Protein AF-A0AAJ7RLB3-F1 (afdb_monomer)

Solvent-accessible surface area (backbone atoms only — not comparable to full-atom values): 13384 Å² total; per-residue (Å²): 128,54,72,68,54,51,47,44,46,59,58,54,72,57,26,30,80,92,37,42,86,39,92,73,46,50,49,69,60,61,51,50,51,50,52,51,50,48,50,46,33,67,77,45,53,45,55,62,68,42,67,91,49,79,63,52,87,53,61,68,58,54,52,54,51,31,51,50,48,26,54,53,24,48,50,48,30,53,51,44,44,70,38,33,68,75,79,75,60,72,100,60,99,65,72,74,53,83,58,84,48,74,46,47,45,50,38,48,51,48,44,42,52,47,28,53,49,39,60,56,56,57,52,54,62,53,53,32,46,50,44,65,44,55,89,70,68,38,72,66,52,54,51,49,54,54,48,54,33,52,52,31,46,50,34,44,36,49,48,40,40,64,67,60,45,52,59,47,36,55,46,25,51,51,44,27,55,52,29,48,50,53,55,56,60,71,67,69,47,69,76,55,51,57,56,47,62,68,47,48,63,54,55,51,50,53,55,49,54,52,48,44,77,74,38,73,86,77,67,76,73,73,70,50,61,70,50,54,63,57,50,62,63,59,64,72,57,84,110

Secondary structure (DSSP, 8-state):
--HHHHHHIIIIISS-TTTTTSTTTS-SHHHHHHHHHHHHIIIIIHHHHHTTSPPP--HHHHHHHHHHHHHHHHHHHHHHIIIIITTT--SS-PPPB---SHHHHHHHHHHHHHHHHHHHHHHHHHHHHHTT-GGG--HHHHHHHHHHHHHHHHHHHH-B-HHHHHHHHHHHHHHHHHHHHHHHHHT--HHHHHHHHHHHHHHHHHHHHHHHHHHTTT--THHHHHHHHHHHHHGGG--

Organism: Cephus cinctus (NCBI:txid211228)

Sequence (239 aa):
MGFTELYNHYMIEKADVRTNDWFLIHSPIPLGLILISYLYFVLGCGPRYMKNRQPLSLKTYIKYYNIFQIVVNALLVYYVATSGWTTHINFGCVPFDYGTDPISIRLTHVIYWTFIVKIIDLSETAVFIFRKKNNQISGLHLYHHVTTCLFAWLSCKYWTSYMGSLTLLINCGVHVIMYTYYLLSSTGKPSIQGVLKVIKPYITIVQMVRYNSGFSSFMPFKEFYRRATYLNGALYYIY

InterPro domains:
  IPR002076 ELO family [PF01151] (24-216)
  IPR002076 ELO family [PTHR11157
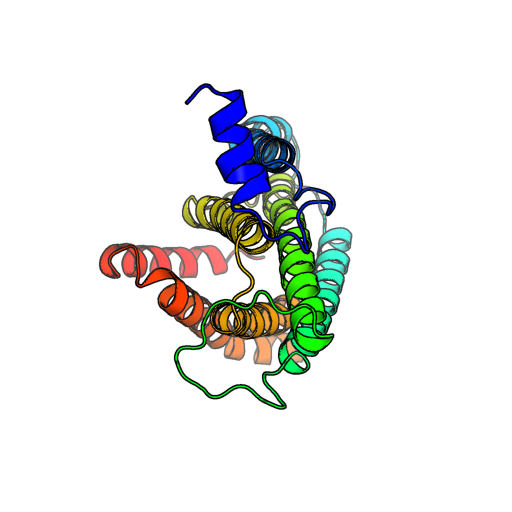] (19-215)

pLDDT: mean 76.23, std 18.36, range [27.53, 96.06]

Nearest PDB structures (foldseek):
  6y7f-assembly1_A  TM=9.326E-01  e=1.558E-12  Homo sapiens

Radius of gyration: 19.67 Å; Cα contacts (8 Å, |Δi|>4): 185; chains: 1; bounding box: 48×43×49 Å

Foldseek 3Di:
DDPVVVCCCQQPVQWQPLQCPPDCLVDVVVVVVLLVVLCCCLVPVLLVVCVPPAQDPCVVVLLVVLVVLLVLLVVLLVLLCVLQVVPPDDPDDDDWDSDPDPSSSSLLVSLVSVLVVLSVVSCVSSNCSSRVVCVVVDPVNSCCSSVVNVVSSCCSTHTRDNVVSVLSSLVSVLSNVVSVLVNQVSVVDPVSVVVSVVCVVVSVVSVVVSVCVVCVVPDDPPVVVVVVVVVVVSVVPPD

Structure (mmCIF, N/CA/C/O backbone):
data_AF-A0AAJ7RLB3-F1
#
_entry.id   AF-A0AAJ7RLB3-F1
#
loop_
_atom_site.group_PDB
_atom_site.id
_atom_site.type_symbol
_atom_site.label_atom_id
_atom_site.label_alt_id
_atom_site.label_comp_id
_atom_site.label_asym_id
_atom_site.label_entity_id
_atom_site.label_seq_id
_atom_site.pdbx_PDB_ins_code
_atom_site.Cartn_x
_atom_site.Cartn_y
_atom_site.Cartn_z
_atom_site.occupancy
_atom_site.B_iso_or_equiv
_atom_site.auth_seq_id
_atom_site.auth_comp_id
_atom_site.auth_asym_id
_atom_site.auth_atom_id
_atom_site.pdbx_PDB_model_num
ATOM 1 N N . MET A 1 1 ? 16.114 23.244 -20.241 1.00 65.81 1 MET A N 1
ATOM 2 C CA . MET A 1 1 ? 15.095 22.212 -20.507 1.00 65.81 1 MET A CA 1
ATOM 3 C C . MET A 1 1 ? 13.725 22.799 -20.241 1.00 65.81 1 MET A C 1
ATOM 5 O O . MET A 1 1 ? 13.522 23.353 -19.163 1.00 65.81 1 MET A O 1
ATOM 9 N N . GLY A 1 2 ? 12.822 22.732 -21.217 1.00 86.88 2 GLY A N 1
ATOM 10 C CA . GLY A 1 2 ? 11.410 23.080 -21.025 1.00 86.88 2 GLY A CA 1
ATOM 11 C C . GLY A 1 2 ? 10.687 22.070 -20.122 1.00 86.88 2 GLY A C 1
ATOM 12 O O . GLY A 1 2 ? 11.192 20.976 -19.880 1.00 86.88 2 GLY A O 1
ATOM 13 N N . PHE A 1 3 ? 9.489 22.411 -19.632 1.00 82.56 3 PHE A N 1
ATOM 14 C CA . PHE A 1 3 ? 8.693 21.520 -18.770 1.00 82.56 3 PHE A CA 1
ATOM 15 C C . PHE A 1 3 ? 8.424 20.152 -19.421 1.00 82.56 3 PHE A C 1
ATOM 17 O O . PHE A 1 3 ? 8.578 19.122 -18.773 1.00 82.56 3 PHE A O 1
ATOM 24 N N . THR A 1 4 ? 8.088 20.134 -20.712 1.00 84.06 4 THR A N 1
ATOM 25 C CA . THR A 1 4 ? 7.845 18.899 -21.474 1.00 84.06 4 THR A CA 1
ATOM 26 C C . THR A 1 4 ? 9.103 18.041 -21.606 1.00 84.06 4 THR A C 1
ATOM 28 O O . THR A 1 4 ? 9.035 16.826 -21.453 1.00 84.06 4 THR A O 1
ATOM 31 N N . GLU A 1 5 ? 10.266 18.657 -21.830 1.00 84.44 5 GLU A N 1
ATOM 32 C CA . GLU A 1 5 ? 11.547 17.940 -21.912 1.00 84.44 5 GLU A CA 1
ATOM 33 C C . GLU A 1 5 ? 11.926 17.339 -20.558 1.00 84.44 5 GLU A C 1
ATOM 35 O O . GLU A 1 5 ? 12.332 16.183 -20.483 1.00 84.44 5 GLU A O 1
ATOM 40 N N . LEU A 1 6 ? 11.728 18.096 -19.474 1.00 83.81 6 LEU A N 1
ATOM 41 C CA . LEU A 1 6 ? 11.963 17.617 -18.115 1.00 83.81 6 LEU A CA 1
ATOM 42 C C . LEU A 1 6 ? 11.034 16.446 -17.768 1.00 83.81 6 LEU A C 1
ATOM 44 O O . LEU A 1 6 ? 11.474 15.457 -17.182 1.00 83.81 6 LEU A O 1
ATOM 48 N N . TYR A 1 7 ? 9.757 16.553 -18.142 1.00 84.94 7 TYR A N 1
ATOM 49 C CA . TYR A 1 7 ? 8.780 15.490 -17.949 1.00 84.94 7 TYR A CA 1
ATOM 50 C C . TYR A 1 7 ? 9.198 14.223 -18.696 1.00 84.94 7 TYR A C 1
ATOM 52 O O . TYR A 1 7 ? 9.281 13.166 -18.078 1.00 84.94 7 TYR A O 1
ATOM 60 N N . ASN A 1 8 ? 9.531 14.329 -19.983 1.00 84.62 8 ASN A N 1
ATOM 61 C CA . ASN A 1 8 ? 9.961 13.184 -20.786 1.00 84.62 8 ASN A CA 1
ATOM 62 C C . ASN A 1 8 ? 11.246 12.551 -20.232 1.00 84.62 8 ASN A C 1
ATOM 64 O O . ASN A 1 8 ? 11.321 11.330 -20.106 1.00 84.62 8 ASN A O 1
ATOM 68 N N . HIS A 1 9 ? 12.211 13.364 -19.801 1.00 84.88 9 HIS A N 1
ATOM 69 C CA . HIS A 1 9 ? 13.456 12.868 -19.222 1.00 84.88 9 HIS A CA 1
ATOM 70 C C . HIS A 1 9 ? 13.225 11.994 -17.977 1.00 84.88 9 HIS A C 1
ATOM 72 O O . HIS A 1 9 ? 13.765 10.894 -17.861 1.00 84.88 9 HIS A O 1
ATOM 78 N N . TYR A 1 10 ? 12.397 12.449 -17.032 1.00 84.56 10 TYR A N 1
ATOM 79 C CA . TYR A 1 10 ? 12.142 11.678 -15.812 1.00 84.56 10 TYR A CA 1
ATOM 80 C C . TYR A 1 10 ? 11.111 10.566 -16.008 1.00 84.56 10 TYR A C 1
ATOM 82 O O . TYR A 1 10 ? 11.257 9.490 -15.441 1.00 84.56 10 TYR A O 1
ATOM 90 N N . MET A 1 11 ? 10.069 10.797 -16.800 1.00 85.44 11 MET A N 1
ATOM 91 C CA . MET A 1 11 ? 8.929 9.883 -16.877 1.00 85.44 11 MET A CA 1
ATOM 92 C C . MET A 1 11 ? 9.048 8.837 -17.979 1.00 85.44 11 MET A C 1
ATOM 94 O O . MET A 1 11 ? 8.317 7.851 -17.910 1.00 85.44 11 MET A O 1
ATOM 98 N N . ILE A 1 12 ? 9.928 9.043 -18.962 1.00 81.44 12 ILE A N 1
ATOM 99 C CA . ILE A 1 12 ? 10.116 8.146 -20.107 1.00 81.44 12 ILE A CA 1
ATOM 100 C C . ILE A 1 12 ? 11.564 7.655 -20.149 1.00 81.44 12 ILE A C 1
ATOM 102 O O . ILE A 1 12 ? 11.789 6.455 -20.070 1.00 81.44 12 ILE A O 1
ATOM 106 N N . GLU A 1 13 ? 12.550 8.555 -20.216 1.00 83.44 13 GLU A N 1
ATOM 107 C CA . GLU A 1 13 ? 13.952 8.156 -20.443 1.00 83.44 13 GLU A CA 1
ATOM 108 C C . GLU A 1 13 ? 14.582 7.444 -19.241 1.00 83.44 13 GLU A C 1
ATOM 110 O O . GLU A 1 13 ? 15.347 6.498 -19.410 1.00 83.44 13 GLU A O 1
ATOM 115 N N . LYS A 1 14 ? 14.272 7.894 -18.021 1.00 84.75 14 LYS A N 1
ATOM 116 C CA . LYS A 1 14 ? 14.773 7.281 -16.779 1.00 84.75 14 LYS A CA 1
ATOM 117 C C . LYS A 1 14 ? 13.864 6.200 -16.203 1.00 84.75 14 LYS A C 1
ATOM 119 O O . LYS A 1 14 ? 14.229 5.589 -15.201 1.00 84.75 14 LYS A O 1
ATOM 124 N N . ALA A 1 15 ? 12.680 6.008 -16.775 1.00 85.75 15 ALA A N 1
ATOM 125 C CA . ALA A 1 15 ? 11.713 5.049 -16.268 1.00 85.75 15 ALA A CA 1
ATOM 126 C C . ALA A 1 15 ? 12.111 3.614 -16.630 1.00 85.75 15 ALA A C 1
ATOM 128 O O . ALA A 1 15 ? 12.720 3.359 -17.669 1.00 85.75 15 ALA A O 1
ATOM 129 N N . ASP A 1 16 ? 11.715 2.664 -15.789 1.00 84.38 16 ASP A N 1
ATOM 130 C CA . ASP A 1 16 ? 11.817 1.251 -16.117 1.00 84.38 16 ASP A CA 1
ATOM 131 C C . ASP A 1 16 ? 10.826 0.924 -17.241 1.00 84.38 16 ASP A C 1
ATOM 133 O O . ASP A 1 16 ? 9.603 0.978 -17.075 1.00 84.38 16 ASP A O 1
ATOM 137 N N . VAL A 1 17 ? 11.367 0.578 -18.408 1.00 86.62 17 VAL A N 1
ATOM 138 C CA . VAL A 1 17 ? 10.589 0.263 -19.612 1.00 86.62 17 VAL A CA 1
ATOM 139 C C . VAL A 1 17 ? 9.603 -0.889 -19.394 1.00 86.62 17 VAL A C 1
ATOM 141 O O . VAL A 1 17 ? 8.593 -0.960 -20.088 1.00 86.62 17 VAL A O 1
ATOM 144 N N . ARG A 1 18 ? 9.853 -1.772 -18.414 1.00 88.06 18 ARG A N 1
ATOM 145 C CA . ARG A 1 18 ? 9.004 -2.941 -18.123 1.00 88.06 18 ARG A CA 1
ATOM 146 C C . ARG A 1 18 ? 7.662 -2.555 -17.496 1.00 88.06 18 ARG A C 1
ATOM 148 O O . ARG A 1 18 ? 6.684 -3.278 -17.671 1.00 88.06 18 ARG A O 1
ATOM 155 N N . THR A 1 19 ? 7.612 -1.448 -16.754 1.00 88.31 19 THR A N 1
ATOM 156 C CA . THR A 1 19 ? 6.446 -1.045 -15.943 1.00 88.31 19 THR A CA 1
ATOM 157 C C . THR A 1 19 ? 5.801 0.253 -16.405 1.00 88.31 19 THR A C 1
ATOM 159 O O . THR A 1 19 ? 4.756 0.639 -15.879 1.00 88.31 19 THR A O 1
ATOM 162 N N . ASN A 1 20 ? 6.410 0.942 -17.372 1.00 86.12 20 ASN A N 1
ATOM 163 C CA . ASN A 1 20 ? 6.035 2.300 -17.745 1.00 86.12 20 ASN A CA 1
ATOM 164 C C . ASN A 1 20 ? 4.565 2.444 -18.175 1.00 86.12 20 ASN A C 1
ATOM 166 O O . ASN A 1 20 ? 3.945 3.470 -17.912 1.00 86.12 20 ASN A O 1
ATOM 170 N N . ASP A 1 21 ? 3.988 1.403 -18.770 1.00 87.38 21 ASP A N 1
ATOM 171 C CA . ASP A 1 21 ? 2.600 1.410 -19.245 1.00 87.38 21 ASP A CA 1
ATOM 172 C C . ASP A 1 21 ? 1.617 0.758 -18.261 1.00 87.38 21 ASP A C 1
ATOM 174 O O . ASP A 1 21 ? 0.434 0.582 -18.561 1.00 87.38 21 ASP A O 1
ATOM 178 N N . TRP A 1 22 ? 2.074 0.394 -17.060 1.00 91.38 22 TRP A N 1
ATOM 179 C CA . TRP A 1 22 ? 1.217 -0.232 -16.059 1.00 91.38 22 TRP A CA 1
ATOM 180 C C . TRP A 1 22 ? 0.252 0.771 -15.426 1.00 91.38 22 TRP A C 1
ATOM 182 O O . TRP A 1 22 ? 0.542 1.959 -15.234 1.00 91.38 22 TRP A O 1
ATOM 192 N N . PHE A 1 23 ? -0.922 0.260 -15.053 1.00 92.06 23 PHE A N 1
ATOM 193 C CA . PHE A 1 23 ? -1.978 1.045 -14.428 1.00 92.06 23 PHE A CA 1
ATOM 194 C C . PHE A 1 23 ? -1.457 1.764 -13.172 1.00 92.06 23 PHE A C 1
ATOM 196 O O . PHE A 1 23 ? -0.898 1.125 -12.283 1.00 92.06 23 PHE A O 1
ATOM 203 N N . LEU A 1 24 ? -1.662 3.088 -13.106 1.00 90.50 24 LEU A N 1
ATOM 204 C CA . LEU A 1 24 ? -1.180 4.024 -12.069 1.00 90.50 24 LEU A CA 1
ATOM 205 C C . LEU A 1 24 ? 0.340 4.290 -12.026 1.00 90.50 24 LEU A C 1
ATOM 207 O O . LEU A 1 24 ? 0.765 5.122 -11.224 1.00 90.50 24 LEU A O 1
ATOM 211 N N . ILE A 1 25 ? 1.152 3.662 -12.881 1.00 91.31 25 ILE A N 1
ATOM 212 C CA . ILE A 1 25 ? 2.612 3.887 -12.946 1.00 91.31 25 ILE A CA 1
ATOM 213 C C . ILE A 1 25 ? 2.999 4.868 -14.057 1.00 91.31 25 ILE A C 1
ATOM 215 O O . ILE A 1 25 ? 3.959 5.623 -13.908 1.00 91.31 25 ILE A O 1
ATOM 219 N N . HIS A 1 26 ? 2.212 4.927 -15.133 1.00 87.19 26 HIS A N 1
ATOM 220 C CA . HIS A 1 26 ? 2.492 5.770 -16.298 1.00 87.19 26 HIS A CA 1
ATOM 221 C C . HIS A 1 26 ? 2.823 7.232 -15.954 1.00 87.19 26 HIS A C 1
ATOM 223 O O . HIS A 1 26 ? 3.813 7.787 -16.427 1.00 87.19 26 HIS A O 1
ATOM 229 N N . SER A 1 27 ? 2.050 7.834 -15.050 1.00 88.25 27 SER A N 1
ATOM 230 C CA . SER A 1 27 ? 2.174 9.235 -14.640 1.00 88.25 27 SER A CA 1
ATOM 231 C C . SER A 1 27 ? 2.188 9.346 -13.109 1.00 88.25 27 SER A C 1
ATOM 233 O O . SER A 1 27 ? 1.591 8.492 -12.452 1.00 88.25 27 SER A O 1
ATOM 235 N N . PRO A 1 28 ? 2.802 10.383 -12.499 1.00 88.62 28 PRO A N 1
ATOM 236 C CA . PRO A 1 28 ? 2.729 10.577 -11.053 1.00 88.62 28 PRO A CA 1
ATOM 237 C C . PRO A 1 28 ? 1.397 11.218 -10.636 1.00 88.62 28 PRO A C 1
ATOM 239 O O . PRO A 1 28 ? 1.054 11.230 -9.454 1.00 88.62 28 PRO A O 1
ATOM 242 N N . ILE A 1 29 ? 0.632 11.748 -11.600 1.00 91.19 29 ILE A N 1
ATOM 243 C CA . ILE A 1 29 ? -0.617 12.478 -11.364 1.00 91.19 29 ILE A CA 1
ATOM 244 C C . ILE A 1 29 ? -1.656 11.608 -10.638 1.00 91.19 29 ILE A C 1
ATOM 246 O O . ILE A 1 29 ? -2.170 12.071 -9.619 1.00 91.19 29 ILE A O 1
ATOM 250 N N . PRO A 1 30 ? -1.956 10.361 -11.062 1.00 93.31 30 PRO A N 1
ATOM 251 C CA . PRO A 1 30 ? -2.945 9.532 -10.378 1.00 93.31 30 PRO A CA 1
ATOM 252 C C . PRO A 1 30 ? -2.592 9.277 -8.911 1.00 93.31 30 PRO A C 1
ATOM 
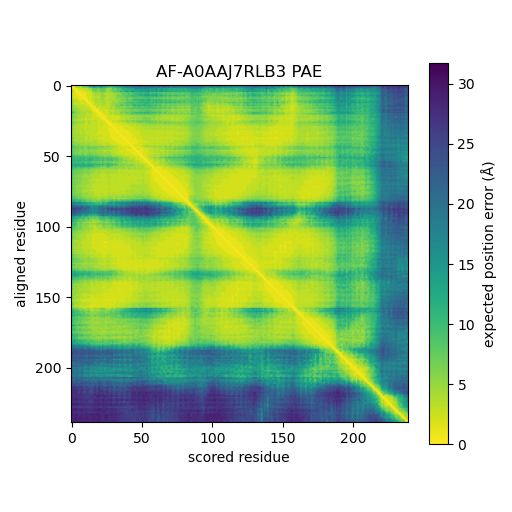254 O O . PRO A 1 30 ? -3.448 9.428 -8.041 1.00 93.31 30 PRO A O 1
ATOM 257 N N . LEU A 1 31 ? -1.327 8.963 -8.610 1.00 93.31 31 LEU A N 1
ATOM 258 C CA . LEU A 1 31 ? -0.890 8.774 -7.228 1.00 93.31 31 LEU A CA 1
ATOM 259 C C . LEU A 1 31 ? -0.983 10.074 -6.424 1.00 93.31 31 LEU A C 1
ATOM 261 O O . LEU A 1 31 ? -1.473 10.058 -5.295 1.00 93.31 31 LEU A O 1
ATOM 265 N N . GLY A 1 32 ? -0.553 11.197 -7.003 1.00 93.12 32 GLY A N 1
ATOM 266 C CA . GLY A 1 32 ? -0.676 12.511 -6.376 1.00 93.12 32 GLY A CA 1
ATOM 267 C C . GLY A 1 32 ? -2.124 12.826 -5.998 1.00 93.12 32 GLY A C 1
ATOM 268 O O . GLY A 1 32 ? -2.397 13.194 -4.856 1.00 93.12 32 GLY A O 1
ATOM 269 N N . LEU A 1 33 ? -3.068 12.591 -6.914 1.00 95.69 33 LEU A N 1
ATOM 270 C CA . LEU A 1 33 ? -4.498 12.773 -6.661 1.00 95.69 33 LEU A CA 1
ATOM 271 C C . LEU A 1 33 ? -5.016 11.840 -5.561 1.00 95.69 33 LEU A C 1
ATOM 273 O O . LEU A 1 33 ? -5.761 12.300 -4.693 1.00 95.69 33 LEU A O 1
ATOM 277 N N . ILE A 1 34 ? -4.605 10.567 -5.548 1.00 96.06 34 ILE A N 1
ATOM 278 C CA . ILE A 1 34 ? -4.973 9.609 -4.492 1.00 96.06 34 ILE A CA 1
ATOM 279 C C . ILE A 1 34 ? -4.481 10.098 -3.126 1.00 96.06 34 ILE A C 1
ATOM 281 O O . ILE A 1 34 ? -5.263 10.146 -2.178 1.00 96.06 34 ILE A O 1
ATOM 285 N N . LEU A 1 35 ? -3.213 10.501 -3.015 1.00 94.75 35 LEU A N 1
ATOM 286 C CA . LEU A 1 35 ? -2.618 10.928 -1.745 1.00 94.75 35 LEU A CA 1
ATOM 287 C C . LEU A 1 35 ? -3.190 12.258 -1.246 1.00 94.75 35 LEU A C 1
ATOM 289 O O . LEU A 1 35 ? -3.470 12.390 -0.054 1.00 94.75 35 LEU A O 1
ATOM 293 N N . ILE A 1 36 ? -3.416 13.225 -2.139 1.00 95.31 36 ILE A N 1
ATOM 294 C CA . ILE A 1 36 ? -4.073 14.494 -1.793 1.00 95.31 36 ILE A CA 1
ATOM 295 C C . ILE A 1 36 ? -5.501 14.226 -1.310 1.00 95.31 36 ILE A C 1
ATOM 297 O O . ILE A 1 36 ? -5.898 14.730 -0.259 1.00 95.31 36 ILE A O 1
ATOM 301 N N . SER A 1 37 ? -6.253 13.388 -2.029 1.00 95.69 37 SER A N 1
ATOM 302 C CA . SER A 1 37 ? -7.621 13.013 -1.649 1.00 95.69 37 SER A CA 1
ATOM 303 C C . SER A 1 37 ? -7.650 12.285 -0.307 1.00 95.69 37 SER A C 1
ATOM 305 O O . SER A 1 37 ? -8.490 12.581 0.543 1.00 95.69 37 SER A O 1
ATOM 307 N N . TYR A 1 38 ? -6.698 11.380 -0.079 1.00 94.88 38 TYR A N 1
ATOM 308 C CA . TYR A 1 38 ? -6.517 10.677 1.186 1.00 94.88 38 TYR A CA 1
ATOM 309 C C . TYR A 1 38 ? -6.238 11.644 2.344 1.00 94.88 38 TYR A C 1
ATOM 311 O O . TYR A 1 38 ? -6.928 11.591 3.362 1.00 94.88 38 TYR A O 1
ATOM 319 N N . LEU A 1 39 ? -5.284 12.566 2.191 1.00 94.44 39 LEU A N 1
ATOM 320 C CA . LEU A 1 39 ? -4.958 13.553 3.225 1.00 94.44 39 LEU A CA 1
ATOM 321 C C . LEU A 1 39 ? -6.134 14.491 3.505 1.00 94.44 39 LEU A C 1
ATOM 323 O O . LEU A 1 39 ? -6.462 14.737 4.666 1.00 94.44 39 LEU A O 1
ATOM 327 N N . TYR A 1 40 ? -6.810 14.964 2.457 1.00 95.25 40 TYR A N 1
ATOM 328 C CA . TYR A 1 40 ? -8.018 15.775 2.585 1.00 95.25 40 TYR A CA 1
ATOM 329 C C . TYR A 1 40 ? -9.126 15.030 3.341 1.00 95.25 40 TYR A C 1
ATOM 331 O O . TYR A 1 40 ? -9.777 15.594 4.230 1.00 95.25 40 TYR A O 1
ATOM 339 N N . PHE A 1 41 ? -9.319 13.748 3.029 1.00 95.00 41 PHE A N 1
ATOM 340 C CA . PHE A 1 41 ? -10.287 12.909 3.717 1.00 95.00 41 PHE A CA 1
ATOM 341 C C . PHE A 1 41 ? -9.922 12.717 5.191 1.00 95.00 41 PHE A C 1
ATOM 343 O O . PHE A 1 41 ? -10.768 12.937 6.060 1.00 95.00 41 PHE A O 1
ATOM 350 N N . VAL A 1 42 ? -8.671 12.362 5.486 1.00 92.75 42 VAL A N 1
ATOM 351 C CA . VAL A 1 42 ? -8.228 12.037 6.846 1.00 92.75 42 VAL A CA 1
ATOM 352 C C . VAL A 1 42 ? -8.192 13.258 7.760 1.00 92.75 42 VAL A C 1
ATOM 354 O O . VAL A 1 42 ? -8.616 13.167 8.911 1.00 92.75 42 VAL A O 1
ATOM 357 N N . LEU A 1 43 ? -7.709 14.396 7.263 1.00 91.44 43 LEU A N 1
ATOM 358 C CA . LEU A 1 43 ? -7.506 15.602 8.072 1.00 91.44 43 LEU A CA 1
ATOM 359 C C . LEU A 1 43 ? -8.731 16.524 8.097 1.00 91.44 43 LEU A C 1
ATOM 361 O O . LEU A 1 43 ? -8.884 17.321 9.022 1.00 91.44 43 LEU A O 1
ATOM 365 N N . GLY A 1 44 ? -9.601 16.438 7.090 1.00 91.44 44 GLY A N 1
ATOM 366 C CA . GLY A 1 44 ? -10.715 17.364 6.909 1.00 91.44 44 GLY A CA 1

════

Problem details: Give back precisely the lines above that start at the line containing "ATOM 44 O O" and end at the line containing "ATOM 68 N N", inclusive. No other lines belong in the output.

Finished task:
ATOM 44 O O . LEU A 1 6 ? 11.474 15.457 -17.182 1.00 83.81 6 LEU A O 1
ATOM 48 N N . TYR A 1 7 ? 9.757 16.553 -18.142 1.00 84.94 7 TYR A N 1
ATOM 49 C CA . TYR A 1 7 ? 8.780 15.490 -17.949 1.00 84.94 7 TYR A CA 1
ATOM 50 C C . TYR A 1 7 ? 9.198 14.223 -18.696 1.00 84.94 7 TYR A C 1
ATOM 52 O O . TYR A 1 7 ? 9.281 13.166 -18.078 1.00 84.94 7 TYR A O 1
ATOM 60 N N . ASN A 1 8 ? 9.531 14.329 -19.983 1.00 84.62 8 ASN A N 1
ATOM 61 C CA . ASN A 1 8 ? 9.961 13.184 -20.786 1.00 84.62 8 ASN A CA 1
ATOM 62 C C . ASN A 1 8 ? 11.246 12.551 -20.232 1.00 84.62 8 ASN A C 1
ATOM 64 O O . ASN A 1 8 ? 11.321 11.330 -20.106 1.00 84.62 8 ASN A O 1
ATOM 68 N N . HIS A 1 9 ? 12.211 13.364 -19.801 1.00 84.88 9 HIS A N 1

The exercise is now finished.